* **TRY IT**: Go through the following data and transcribe exactly the stretch of lines from the one holding "ATOM 78 C C" to the one holding "ATOM 120 O O", both included.

* **SOURCE MATERIAL**:
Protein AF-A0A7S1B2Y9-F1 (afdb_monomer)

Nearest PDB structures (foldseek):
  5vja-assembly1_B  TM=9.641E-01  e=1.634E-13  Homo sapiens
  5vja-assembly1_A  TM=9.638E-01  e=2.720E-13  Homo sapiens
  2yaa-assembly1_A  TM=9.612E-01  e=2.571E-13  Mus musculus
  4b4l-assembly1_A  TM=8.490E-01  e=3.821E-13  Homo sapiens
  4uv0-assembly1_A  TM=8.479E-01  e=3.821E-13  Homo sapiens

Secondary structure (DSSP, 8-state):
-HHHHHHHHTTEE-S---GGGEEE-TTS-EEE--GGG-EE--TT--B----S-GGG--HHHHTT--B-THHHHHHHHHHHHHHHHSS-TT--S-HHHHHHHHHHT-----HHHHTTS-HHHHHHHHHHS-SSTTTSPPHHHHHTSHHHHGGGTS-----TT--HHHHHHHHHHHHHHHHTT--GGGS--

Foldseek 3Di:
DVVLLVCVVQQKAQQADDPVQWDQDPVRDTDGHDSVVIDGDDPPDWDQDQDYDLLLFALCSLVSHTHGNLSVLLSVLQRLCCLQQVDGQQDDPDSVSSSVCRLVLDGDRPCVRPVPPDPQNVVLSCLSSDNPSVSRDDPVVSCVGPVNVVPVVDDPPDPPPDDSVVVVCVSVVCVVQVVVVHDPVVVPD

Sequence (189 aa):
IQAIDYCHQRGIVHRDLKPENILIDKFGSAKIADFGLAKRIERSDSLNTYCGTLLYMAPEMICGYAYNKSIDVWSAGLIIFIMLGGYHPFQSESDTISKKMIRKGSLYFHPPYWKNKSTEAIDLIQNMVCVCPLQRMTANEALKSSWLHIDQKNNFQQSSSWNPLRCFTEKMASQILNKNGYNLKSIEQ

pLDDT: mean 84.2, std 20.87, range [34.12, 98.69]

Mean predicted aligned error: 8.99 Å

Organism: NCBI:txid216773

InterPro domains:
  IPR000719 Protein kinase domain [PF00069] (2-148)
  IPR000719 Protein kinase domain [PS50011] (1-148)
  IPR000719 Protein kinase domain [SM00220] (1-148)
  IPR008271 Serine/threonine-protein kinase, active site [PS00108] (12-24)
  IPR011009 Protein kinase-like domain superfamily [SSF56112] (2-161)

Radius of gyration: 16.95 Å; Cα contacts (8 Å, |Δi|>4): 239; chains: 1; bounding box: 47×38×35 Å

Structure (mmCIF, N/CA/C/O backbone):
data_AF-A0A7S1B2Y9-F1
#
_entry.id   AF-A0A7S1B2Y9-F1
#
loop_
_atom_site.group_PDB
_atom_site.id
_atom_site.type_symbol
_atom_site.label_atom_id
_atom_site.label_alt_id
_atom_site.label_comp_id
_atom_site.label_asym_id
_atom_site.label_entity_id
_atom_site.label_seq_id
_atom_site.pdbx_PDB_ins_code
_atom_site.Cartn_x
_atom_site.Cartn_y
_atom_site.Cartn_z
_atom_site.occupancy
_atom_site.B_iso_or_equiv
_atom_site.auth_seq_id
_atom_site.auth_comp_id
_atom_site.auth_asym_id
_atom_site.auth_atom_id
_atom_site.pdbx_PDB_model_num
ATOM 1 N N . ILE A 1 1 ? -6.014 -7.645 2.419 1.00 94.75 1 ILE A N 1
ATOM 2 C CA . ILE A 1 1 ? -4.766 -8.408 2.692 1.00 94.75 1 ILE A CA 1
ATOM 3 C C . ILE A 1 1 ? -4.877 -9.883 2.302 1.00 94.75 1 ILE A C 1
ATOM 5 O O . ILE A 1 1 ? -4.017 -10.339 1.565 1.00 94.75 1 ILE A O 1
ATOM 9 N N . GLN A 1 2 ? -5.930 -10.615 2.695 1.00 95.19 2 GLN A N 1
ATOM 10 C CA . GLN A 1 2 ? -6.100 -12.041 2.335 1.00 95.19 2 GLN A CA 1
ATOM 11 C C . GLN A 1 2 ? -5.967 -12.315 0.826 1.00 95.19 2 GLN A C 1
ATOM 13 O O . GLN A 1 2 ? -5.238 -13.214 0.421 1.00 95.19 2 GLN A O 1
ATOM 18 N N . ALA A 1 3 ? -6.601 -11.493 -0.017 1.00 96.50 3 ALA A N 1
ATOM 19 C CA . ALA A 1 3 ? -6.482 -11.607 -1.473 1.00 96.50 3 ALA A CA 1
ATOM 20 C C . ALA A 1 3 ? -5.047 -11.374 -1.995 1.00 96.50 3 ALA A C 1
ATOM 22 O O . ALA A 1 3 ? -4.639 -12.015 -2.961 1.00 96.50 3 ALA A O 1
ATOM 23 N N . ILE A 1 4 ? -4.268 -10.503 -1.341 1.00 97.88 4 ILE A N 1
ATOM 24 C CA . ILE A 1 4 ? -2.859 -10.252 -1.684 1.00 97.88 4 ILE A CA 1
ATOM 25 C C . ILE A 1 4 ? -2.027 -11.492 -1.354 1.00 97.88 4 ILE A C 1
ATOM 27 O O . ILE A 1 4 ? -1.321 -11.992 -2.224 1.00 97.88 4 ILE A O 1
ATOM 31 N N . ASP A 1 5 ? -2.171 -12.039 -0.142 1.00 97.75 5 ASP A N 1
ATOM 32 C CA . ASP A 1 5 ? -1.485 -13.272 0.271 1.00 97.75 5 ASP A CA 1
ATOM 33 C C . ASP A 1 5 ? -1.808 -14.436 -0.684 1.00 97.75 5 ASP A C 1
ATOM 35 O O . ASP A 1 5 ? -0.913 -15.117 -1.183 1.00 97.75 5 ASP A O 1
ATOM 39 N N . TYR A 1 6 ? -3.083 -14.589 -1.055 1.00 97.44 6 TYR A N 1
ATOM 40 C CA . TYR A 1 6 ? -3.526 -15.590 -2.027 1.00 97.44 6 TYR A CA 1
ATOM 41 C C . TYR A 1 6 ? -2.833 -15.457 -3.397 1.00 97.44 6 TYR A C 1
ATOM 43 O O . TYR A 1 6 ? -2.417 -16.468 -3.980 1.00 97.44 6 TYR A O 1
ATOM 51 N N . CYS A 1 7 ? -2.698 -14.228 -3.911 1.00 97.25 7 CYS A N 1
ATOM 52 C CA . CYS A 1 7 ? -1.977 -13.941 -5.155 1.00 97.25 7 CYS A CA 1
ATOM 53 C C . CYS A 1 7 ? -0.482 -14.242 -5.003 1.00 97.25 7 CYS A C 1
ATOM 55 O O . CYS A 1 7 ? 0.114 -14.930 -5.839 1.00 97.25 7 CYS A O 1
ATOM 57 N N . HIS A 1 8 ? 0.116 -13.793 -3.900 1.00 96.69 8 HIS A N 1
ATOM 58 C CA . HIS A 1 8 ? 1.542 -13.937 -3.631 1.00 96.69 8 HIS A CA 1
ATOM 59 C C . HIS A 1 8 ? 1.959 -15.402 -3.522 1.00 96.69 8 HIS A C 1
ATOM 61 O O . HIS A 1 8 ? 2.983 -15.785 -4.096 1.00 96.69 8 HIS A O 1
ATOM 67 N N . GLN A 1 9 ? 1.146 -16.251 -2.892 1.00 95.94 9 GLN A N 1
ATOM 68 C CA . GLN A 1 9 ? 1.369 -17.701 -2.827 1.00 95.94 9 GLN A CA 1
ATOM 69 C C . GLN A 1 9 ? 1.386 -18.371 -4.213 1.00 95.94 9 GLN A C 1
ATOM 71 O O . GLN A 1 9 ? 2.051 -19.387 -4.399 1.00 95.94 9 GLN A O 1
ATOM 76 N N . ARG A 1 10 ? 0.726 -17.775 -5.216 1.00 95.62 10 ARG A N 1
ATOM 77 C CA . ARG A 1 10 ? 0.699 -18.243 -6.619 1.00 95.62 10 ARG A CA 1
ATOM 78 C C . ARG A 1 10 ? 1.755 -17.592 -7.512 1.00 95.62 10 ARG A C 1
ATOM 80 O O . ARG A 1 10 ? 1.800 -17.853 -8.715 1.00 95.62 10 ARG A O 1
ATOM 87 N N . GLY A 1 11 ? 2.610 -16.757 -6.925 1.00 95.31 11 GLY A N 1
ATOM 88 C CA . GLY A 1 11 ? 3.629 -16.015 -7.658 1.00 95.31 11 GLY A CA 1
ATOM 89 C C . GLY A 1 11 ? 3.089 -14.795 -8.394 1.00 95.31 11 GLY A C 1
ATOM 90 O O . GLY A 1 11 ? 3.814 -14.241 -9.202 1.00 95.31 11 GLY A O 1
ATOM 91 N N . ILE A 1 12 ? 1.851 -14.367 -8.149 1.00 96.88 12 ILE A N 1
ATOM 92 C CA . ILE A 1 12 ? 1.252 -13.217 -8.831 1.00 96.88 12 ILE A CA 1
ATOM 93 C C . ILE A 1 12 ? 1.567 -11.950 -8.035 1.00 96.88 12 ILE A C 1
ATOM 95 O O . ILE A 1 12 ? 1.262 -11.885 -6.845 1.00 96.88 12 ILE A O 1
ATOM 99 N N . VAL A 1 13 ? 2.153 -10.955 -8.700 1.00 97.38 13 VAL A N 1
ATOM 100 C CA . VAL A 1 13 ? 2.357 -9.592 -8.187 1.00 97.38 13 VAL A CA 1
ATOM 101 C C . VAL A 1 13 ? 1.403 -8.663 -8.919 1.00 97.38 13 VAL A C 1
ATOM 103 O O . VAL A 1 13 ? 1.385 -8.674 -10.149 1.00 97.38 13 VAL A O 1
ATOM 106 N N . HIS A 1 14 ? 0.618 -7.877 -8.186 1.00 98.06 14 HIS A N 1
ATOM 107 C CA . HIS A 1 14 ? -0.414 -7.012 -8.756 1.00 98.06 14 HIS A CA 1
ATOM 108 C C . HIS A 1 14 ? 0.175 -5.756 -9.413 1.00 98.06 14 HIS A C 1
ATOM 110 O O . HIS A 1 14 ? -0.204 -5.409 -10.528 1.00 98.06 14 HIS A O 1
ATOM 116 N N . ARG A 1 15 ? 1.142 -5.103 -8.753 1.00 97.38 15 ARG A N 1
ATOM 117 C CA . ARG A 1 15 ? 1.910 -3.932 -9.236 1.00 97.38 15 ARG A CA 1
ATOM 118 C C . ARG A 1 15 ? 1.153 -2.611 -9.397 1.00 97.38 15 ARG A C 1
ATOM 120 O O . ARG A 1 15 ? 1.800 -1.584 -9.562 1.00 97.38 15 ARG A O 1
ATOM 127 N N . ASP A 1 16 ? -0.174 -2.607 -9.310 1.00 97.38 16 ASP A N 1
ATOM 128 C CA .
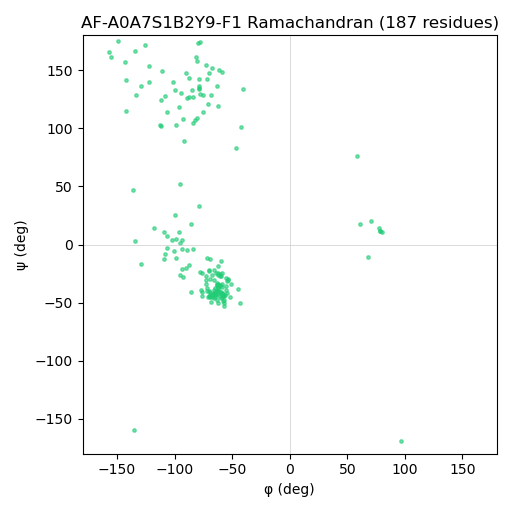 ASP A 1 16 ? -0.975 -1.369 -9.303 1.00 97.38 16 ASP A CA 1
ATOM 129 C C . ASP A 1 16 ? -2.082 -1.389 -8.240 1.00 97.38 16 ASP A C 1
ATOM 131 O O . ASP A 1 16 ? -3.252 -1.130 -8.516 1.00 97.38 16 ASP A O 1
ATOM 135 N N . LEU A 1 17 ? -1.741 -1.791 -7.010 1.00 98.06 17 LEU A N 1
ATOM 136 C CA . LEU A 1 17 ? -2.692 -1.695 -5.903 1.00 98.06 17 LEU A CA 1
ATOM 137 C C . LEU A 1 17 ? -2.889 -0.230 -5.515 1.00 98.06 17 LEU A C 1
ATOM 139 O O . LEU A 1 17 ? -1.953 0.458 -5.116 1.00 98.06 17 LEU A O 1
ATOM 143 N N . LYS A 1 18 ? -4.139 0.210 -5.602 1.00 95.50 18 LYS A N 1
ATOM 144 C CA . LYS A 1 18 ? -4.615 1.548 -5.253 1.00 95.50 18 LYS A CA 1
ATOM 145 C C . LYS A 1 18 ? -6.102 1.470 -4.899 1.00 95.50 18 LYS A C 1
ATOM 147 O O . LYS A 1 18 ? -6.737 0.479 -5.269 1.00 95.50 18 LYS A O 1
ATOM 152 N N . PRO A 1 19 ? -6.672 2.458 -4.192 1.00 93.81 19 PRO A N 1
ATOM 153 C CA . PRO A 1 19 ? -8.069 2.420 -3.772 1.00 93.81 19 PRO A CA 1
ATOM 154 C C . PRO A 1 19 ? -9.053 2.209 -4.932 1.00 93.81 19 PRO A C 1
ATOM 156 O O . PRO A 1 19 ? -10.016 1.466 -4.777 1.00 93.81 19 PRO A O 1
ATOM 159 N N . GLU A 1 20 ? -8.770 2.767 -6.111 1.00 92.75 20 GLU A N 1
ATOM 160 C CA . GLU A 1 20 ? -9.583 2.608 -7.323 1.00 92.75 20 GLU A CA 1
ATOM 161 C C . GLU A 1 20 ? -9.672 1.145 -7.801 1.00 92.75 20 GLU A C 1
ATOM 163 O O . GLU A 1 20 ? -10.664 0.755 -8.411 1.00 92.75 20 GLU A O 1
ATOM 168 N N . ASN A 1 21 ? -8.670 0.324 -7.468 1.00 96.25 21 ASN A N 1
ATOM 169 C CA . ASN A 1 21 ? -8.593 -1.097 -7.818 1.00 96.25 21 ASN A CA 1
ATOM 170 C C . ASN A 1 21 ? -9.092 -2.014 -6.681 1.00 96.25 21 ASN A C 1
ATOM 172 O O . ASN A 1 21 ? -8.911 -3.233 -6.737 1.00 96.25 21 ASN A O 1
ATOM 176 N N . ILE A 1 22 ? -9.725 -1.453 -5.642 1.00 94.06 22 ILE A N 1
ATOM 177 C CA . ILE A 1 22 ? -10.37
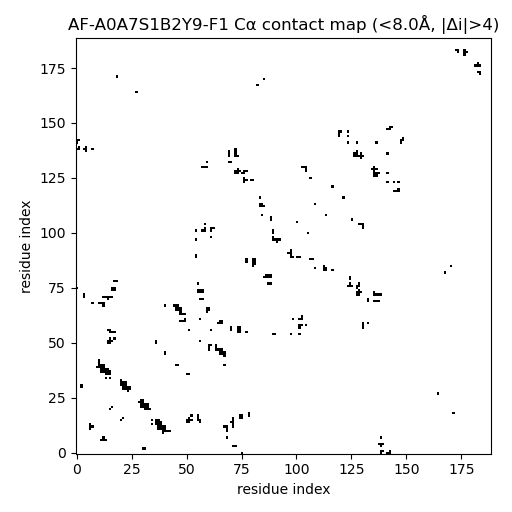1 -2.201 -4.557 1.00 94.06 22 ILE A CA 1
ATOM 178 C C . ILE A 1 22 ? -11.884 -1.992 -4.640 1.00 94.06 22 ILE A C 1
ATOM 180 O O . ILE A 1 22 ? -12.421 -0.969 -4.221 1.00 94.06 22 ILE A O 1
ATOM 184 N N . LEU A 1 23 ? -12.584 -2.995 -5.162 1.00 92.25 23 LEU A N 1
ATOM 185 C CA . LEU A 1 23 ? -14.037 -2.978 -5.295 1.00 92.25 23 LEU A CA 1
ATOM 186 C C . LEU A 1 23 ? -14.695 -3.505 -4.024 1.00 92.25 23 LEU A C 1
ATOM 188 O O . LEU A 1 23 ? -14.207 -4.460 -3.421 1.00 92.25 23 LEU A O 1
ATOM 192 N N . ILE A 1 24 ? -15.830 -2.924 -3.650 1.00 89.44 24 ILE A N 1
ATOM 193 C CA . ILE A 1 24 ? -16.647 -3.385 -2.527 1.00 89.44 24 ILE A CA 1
...
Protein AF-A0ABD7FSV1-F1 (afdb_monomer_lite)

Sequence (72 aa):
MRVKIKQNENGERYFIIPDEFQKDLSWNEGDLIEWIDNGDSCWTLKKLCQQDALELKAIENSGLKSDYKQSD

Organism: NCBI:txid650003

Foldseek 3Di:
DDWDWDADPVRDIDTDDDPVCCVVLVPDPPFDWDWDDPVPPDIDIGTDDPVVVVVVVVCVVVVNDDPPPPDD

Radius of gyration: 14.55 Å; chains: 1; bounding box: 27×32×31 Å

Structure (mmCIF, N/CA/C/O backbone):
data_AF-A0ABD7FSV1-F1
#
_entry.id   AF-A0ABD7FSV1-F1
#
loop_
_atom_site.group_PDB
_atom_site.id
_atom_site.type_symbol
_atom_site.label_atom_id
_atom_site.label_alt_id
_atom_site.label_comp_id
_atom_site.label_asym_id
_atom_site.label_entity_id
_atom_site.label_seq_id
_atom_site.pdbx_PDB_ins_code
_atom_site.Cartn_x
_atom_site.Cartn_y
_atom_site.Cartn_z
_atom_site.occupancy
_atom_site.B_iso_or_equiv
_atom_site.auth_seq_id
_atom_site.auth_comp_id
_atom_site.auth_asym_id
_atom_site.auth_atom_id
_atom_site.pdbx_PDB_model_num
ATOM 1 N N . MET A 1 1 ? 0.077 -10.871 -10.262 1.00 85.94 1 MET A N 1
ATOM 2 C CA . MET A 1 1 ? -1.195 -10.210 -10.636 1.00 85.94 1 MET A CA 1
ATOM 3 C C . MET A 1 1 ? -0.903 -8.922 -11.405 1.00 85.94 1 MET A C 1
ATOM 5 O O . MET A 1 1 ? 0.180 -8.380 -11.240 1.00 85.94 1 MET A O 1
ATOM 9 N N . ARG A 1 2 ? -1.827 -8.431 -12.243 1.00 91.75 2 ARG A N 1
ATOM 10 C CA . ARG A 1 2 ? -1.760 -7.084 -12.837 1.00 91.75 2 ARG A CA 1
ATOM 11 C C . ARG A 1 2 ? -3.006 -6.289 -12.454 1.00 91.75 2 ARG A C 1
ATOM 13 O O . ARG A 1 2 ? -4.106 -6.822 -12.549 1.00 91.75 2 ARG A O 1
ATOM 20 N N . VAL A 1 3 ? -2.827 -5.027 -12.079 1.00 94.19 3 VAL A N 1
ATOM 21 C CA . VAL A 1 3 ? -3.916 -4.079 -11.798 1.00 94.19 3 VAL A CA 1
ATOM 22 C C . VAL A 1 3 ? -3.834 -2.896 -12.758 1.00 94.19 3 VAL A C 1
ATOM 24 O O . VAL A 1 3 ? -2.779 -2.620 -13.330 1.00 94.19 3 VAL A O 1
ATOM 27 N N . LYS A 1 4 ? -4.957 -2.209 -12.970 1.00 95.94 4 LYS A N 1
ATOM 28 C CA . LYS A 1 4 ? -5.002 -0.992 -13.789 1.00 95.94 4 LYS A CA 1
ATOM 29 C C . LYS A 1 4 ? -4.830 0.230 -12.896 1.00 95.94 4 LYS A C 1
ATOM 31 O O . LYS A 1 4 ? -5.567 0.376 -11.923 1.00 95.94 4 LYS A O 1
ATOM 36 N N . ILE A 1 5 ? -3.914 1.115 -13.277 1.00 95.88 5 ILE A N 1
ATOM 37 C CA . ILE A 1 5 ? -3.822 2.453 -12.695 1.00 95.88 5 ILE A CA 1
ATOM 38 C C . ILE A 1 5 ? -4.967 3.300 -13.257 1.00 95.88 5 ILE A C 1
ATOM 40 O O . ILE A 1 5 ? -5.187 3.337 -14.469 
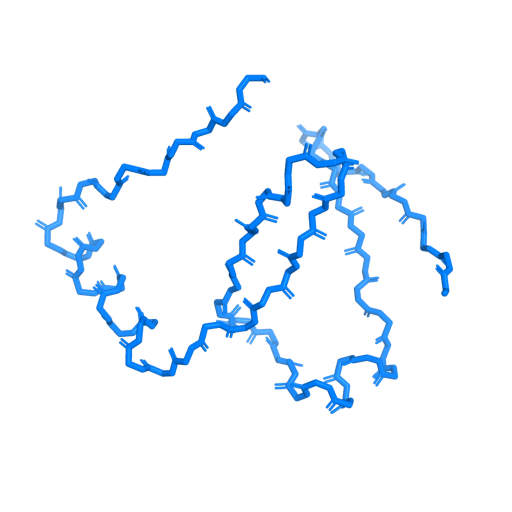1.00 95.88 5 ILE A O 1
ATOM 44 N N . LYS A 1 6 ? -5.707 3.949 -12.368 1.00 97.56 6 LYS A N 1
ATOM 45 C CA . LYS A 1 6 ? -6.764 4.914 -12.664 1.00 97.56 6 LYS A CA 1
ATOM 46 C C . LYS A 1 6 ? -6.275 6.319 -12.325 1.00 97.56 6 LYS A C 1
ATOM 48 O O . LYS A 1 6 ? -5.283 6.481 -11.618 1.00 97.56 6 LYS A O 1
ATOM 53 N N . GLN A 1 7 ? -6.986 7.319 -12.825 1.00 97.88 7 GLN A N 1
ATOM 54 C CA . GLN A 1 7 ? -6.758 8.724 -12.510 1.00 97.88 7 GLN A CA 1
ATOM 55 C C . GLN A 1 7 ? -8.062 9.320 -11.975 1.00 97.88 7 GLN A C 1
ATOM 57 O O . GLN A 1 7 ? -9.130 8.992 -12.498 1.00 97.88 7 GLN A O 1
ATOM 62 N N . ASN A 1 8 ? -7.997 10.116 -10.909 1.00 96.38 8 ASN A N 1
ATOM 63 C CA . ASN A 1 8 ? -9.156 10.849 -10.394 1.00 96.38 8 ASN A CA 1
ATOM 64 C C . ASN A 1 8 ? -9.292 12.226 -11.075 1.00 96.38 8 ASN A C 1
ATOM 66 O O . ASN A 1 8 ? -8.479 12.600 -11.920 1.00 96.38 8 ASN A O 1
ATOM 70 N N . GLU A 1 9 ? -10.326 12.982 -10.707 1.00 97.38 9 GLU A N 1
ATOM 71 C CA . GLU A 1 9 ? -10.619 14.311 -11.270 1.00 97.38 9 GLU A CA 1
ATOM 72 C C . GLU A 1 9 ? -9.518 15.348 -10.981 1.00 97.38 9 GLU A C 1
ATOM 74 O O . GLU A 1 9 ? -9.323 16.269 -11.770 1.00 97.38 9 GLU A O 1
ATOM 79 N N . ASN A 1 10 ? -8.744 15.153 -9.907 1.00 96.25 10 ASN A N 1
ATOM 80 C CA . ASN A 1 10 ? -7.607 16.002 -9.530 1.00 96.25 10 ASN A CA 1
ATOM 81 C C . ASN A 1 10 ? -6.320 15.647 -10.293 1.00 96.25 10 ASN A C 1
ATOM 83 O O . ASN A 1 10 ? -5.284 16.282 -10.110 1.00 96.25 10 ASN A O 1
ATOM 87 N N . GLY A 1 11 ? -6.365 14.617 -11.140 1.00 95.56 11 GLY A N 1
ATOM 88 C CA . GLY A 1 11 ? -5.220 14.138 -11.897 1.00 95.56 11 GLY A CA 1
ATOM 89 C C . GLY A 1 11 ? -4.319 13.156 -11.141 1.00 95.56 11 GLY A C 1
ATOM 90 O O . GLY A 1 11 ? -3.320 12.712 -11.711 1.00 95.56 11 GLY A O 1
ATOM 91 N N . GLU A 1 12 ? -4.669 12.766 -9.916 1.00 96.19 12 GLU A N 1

* **FINISHED TASK**:
ATOM 78 C C . ARG A 1 10 ? 1.755 -17.592 -7.512 1.00 95.62 10 ARG A C 1
ATOM 80 O O . ARG A 1 10 ? 1.800 -17.853 -8.715 1.00 95.62 10 ARG A O 1
ATOM 87 N N . GLY A 1 11 ? 2.610 -16.757 -6.925 1.00 95.31 11 GLY A N 1
ATOM 88 C CA . GLY A 1 11 ? 3.629 -16.015 -7.658 1.00 95.31 11 GLY A CA 1
ATOM 89 C C . GLY A 1 11 ? 3.089 -14.795 -8.394 1.00 95.31 11 GLY A C 1
ATOM 90 O O . GLY A 1 11 ? 3.814 -14.241 -9.202 1.00 95.31 11 GLY A O 1
ATOM 91 N N . ILE A 1 12 ? 1.851 -14.367 -8.149 1.00 96.88 12 ILE A N 1
ATOM 92 C CA . ILE A 1 12 ? 1.252 -13.217 -8.831 1.00 96.88 12 ILE A CA 1
ATOM 93 C C . ILE A 1 12 ? 1.567 -11.950 -8.035 1.00 96.88 12 ILE A C 1
ATOM 95 O O . ILE A 1 12 ? 1.262 -11.885 -6.845 1.00 96.88 12 ILE A O 1
ATOM 99 N N . VAL A 1 13 ? 2.153 -10.955 -8.700 1.00 97.38 13 VAL A N 1
ATOM 100 C CA . VAL A 1 13 ? 2.357 -9.592 -8.187 1.00 97.38 13 VAL A CA 1
ATOM 101 C C . VAL A 1 13 ? 1.403 -8.663 -8.919 1.00 97.38 13 VAL A C 1
ATOM 103 O O . VAL A 1 13 ? 1.385 -8.674 -10.149 1.00 97.38 13 VAL A O 1
ATOM 106 N N . HIS A 1 14 ? 0.618 -7.877 -8.186 1.00 98.06 14 HIS A N 1
ATOM 107 C CA . HIS A 1 14 ? -0.414 -7.012 -8.756 1.00 98.06 14 HIS A CA 1
ATOM 108 C C . HIS A 1 14 ? 0.175 -5.756 -9.413 1.00 98.06 14 HIS A C 1
ATOM 110 O O . HIS A 1 14 ? -0.204 -5.409 -10.528 1.00 98.06 14 HIS A O 1
ATOM 116 N N . ARG A 1 15 ? 1.142 -5.103 -8.753 1.00 97.38 15 ARG A N 1
ATOM 117 C CA . ARG A 1 15 ? 1.910 -3.932 -9.236 1.00 97.38 15 ARG A CA 1
ATOM 118 C C . ARG A 1 15 ? 1.153 -2.611 -9.397 1.00 97.38 15 ARG A C 1
ATOM 120 O O . ARG A 1 15 ? 1.800 -1.584 -9.562 1.00 97.38 15 ARG A O 1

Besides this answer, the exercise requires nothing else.